Brief: Take the line that has "ATOM 122 O O" and all the lines that come after it in the records, and write them out again exactly. Add no other line.

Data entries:
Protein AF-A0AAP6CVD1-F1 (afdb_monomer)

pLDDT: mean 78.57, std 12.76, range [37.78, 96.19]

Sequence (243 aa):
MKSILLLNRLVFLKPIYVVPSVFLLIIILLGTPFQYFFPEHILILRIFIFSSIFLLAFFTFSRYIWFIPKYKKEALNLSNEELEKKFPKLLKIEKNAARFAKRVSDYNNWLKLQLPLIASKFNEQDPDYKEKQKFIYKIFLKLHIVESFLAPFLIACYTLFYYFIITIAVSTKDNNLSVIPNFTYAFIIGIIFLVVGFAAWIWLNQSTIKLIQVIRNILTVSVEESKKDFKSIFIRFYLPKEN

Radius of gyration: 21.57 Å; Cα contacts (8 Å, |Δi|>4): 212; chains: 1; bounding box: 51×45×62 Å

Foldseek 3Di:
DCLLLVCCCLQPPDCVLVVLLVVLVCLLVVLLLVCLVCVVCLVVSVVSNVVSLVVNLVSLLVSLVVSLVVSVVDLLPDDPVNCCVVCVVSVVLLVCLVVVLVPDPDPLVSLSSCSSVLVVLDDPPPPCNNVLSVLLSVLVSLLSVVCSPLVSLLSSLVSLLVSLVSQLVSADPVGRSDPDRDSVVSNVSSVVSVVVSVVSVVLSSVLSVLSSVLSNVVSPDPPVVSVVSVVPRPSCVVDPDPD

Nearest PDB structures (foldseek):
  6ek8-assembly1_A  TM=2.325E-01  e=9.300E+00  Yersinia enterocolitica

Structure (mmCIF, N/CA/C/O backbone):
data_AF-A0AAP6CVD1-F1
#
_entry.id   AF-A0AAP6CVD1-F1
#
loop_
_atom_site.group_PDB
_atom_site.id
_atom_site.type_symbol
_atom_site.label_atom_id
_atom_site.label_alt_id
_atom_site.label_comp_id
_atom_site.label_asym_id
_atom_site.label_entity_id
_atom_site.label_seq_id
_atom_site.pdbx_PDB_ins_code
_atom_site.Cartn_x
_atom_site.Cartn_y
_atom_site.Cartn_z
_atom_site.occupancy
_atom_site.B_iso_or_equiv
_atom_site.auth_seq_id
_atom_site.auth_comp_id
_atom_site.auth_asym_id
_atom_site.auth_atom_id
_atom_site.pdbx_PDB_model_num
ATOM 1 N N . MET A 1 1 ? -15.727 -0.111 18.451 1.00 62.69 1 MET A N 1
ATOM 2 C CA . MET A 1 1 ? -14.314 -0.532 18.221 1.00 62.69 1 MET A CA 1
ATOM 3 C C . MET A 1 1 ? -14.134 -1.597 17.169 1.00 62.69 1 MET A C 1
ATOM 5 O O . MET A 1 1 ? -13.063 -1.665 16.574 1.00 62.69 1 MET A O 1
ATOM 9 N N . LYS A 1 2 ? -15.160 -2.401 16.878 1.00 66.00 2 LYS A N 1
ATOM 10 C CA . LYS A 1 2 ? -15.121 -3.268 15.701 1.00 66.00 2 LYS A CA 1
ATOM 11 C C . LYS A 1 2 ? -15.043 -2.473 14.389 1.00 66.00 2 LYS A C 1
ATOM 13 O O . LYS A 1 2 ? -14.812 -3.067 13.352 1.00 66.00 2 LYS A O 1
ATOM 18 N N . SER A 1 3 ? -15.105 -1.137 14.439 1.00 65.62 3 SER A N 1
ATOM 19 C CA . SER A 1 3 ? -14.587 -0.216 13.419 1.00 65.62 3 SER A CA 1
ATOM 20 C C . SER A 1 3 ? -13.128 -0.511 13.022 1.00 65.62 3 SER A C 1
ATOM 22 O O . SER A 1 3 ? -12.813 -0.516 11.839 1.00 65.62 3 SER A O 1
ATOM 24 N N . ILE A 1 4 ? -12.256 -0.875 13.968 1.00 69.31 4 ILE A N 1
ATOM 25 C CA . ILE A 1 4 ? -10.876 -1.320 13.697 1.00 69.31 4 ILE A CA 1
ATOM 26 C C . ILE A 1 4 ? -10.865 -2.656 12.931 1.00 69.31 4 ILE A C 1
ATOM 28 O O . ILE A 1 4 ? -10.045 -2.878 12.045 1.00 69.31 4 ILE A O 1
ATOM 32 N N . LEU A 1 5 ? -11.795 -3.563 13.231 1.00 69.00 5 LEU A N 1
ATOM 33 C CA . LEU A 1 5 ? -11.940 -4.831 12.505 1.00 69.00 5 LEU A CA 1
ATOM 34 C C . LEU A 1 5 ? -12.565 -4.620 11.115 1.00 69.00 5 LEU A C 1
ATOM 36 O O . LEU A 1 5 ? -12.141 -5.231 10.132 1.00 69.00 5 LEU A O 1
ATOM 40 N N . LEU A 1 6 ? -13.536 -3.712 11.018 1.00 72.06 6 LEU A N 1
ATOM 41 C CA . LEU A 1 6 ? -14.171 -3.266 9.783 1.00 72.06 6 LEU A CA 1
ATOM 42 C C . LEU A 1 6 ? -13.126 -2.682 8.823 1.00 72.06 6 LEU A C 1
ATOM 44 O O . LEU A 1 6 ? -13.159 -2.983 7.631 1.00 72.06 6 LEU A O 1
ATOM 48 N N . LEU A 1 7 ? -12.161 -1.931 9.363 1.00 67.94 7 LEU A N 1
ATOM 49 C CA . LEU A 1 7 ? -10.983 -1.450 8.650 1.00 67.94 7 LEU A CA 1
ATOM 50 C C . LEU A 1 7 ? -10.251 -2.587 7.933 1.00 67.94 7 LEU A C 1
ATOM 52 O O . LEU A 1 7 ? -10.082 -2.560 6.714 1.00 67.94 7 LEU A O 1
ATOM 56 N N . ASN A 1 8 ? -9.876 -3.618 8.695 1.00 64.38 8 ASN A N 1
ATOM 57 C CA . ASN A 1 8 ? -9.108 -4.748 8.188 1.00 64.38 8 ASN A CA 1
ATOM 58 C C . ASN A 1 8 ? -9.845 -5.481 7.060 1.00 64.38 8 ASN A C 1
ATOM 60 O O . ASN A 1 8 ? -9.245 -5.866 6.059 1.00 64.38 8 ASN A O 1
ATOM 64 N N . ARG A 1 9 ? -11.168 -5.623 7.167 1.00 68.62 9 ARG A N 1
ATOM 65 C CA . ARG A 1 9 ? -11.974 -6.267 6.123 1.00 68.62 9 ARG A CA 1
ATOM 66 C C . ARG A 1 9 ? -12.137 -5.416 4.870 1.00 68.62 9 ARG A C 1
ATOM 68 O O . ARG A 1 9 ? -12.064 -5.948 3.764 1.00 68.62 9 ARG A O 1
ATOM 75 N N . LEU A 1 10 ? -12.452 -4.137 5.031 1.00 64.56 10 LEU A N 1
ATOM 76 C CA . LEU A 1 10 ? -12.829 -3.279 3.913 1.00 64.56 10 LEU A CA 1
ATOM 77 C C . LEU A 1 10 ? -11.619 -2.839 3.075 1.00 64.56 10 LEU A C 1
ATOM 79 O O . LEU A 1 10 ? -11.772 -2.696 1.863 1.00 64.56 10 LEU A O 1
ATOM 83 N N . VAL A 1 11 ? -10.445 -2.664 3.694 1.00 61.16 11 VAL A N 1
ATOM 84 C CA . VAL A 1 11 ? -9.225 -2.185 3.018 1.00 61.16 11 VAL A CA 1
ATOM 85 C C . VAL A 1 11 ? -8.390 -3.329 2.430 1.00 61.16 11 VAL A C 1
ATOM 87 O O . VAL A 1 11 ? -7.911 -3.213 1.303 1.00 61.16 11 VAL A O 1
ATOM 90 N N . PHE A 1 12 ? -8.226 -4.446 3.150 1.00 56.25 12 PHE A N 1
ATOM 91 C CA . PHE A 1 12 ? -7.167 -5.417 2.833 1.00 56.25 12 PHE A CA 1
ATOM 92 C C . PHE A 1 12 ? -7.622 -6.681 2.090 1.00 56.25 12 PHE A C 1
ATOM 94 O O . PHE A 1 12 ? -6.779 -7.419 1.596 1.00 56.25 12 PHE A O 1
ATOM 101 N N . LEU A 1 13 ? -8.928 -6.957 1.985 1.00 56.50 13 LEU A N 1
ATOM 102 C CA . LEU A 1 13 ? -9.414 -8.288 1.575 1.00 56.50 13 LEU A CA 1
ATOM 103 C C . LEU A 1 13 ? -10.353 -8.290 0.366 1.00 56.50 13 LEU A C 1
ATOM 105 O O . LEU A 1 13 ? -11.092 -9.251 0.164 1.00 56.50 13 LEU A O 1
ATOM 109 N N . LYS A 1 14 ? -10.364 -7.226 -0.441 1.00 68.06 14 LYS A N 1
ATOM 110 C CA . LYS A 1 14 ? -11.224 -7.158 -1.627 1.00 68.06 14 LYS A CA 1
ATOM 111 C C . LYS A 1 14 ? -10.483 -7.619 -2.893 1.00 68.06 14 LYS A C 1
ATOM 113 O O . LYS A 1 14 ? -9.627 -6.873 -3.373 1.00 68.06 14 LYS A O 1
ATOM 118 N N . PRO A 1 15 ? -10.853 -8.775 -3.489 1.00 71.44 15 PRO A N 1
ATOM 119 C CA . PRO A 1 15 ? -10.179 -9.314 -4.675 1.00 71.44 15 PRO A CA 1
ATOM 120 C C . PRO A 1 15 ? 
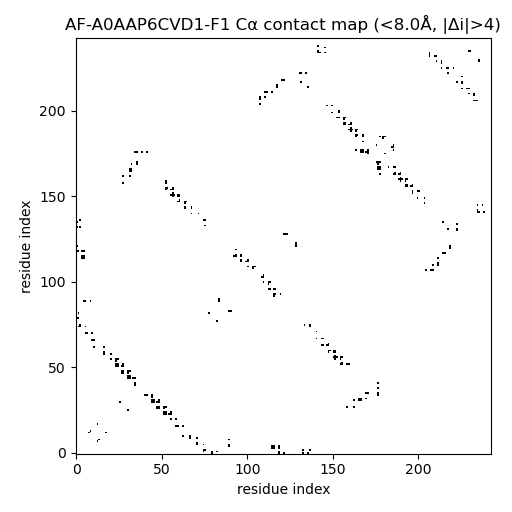-10.153 -8.344 -5.857 1.00 71.44 15 PRO A C 1
ATOM 122 O O . PRO A 1 15 ? -9.155 -8.279 -6.562 1.00 71.44 15 PRO A O 1
ATOM 125 N N . ILE A 1 16 ? -11.207 -7.533 -6.010 1.00 77.56 16 ILE A N 1
ATOM 126 C CA . ILE A 1 16 ? -11.335 -6.532 -7.081 1.00 77.56 16 ILE A CA 1
ATOM 127 C C . ILE A 1 16 ? -10.206 -5.493 -7.097 1.00 77.56 16 ILE A C 1
ATOM 129 O O . ILE A 1 16 ? -9.945 -4.910 -8.136 1.00 77.56 16 ILE A O 1
ATOM 133 N N . TYR A 1 17 ? -9.523 -5.264 -5.971 1.00 76.25 17 TYR A N 1
ATOM 134 C CA . TYR A 1 17 ? -8.358 -4.377 -5.929 1.00 76.25 17 TYR A CA 1
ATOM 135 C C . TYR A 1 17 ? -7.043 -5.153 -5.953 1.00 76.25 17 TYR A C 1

Task response:
ATOM 122 O O . PRO A 1 15 ? -9.155 -8.279 -6.562 1.00 71.44 15 PRO A O 1
ATOM 125 N N . ILE A 1 16 ? -11.207 -7.533 -6.010 1.00 77.56 16 ILE A N 1
ATOM 126 C CA . ILE A 1 16 ? -11.335 -6.532 -7.081 1.00 77.56 16 ILE A CA 1
ATOM 127 C C . ILE A 1 16 ? -10.206 -5.493 -7.097 1.00 77.56 16 ILE A C 1
ATOM 129 O O . ILE A 1 16 ? -9.945 -4.910 -8.136 1.00 77.56 16 ILE A O 1
ATOM 133 N N . TYR A 1 17 ? -9.523 -5.264 -5.971 1.00 76.25 17 TYR A N 1
ATOM 134 C CA . TYR A 1 17 ? -8.358 -4.377 -5.929 1.00 76.25 17 TYR A CA 1
ATOM 135 C C . TYR A 1 17 ? -7.043 -5.153 -5.953 1.00 76.25 17 TYR A C 1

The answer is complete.